The Canadian dollar gained against the greenback on Monday as investors focused on whether the United States will implement new tariffs on China this weekend, but the loonie pared only half of the losses sustained on Friday after data showed a slump in domestic jobs.
The loonie’s move on Monday likely resulted from broader risk appetite rather than news particular to Canada, said Bipan Rai, North American head of FX strategy at CIBC Capital Markets in Toronto.
“It doesn’t appear like it’s any endogenous story to Canada itself,” Rai said.
Investors were likely closing positions on uncertainty that the United States and China will reach a trade deal that will stop a new round of tariffs against Chinese goods from taking effect on Dec. 15.
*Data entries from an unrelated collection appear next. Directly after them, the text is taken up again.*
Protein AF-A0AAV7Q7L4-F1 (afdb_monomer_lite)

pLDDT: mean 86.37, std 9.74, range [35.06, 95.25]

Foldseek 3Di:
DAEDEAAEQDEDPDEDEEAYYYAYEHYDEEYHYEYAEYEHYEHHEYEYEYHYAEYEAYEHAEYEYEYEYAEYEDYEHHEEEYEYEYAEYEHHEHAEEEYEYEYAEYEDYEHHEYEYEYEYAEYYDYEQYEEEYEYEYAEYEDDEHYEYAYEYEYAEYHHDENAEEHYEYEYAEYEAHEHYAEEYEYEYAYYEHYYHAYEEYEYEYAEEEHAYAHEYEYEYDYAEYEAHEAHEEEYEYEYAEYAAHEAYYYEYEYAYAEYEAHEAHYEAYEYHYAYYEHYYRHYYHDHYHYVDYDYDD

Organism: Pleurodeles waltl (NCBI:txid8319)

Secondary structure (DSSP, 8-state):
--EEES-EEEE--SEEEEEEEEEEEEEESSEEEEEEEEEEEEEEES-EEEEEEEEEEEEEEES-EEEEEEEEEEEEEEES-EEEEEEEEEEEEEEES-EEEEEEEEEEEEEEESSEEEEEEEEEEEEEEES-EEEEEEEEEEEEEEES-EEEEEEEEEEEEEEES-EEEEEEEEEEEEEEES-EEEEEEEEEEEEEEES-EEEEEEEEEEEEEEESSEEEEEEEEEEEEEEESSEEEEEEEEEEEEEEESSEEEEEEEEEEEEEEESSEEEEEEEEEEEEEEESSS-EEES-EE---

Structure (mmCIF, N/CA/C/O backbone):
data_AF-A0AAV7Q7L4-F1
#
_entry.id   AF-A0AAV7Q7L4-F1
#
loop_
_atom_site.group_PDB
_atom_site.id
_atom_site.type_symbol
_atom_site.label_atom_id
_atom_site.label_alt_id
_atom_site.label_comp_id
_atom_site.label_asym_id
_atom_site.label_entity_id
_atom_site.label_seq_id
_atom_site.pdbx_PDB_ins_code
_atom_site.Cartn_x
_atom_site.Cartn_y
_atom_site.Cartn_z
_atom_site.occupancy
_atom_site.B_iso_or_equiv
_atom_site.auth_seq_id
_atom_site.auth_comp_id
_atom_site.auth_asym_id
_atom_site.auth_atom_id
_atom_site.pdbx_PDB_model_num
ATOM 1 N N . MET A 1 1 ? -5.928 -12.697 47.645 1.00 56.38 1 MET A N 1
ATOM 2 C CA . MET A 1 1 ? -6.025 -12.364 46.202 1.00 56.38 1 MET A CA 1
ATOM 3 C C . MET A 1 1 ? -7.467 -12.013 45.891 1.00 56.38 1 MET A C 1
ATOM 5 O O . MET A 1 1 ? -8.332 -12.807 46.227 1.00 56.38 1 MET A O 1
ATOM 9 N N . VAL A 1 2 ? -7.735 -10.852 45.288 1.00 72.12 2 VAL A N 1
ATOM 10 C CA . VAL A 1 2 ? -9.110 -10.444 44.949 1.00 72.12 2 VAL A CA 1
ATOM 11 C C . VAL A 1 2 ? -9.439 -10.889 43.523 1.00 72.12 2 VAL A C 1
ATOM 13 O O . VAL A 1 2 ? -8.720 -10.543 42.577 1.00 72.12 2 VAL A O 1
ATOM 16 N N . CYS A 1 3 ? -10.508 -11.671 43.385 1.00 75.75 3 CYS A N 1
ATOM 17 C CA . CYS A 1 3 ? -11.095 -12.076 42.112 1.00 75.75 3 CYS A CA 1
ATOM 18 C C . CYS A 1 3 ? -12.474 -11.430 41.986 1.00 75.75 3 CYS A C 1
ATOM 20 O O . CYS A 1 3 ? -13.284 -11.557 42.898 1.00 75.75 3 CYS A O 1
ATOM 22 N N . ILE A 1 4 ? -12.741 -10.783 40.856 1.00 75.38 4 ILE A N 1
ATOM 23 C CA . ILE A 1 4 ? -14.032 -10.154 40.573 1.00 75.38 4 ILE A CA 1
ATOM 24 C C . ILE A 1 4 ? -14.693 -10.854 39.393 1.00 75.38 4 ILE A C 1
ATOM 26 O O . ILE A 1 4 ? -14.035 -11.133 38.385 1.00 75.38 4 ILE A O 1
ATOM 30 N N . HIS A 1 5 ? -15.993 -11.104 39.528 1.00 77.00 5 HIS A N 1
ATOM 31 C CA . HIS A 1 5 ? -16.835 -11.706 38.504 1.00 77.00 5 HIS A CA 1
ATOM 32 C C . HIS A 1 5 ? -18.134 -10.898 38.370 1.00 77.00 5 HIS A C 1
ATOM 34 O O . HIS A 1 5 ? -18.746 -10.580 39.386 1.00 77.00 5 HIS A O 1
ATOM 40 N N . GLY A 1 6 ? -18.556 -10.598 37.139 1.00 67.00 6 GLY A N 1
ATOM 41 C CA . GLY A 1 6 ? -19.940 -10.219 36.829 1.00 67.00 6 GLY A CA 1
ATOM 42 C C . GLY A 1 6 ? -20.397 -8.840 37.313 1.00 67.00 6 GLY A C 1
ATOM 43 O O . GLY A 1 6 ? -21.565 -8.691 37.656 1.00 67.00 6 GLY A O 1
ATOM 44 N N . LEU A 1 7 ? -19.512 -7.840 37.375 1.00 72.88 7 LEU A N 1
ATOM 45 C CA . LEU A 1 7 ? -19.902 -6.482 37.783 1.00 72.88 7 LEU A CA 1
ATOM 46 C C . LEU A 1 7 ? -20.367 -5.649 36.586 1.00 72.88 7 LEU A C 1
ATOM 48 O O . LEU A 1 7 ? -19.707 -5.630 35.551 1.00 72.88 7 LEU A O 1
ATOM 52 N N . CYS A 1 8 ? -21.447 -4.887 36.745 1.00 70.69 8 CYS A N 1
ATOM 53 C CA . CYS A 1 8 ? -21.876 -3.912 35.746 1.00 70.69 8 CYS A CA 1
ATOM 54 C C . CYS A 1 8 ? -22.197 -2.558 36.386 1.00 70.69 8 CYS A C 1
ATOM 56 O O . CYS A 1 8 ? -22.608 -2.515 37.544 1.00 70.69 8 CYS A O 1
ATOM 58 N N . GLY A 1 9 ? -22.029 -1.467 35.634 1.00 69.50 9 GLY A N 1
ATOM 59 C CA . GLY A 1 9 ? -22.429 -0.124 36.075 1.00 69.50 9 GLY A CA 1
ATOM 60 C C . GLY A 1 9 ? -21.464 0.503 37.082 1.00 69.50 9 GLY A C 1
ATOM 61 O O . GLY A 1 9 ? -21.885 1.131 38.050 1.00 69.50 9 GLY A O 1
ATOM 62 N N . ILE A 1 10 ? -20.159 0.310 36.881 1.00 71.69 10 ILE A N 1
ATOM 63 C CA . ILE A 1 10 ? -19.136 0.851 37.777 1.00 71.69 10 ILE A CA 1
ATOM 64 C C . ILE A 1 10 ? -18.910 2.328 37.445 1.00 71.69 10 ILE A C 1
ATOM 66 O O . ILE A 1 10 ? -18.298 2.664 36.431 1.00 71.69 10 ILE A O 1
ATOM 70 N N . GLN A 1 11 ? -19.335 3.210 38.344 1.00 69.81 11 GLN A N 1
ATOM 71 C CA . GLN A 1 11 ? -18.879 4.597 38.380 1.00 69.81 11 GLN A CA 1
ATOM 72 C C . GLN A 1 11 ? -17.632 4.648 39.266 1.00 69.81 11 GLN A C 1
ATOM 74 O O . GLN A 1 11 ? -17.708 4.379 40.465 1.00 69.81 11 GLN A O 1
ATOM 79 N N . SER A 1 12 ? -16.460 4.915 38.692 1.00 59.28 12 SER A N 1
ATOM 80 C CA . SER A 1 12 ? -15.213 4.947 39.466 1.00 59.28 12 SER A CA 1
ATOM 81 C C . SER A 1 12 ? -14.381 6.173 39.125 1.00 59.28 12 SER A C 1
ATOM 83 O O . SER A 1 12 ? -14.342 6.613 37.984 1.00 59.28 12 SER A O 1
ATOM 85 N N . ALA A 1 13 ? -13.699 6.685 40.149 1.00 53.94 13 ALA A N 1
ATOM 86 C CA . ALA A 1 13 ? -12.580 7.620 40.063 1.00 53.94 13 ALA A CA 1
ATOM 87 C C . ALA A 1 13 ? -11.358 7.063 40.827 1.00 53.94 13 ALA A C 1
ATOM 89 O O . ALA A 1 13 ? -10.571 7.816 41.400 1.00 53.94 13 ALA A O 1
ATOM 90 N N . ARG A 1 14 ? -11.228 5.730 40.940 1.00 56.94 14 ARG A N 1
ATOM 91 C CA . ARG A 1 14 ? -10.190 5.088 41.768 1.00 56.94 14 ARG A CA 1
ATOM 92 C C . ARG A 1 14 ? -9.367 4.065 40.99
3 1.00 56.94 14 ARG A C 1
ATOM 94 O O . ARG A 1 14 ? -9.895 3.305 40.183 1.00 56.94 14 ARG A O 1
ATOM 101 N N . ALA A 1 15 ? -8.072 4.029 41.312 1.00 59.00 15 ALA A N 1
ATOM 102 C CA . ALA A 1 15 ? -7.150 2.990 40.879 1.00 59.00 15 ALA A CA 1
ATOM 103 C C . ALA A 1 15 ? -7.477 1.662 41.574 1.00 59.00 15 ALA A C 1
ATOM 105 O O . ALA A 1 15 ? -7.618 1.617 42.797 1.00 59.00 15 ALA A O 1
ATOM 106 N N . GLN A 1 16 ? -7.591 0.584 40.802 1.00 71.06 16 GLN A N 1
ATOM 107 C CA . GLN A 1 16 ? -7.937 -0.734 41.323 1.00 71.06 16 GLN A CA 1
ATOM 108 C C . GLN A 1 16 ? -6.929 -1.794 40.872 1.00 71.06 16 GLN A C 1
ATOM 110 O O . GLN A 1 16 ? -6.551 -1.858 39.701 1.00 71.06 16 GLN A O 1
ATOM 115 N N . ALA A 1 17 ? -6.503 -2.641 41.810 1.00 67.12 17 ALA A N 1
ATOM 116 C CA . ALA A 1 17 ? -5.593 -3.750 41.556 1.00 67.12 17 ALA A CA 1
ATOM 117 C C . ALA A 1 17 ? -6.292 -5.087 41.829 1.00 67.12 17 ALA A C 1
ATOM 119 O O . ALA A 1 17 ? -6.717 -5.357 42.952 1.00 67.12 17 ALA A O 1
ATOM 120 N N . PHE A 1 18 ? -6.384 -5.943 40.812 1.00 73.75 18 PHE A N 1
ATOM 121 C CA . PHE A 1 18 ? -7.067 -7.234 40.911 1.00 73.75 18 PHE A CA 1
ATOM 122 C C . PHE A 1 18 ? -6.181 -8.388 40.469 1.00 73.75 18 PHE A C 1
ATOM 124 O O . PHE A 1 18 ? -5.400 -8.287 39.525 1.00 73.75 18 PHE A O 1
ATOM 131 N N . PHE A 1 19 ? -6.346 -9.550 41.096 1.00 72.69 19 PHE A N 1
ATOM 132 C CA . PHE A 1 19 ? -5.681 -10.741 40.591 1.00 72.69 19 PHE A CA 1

“When it comes to broad risk this week it’s all about the December 15 tariffs and if they go into place next Sunday,” Rai said.
The Canadian dollar tumbled to 1.3269 to the U.S. dollar, or 75.35 cents U.S, after the jobs report.
It retraced some of these losses to trade at 1.3232, or 75.56 cents, on Monday.
The Canadian job market lost 71,200 net positions in November while the unemployment rate rose to 5.9%, the highest in more than a year, data from Statistics Canada showed. Analysts had forecast a gain of 10,000 jobs.
Bank of Canada Governor Stephen Poloz is due to speak on Thursday. He is expected to maintain that the central bank’s rate path will be dependent on data going forward.
Data on Monday painted a disappointing picture of Canadian housing.
Statistics Canada said that the value of Canadian building permits fell by 1.5% in October from September. Analysts surveyed by Reuters had expected an increase of 3.0%.
Canadian government bond prices fell with the two-year price down 1 Canadian cent to yield 1.66% and the benchmark 10-year falling 4 Canadian cents to yield 1.584%.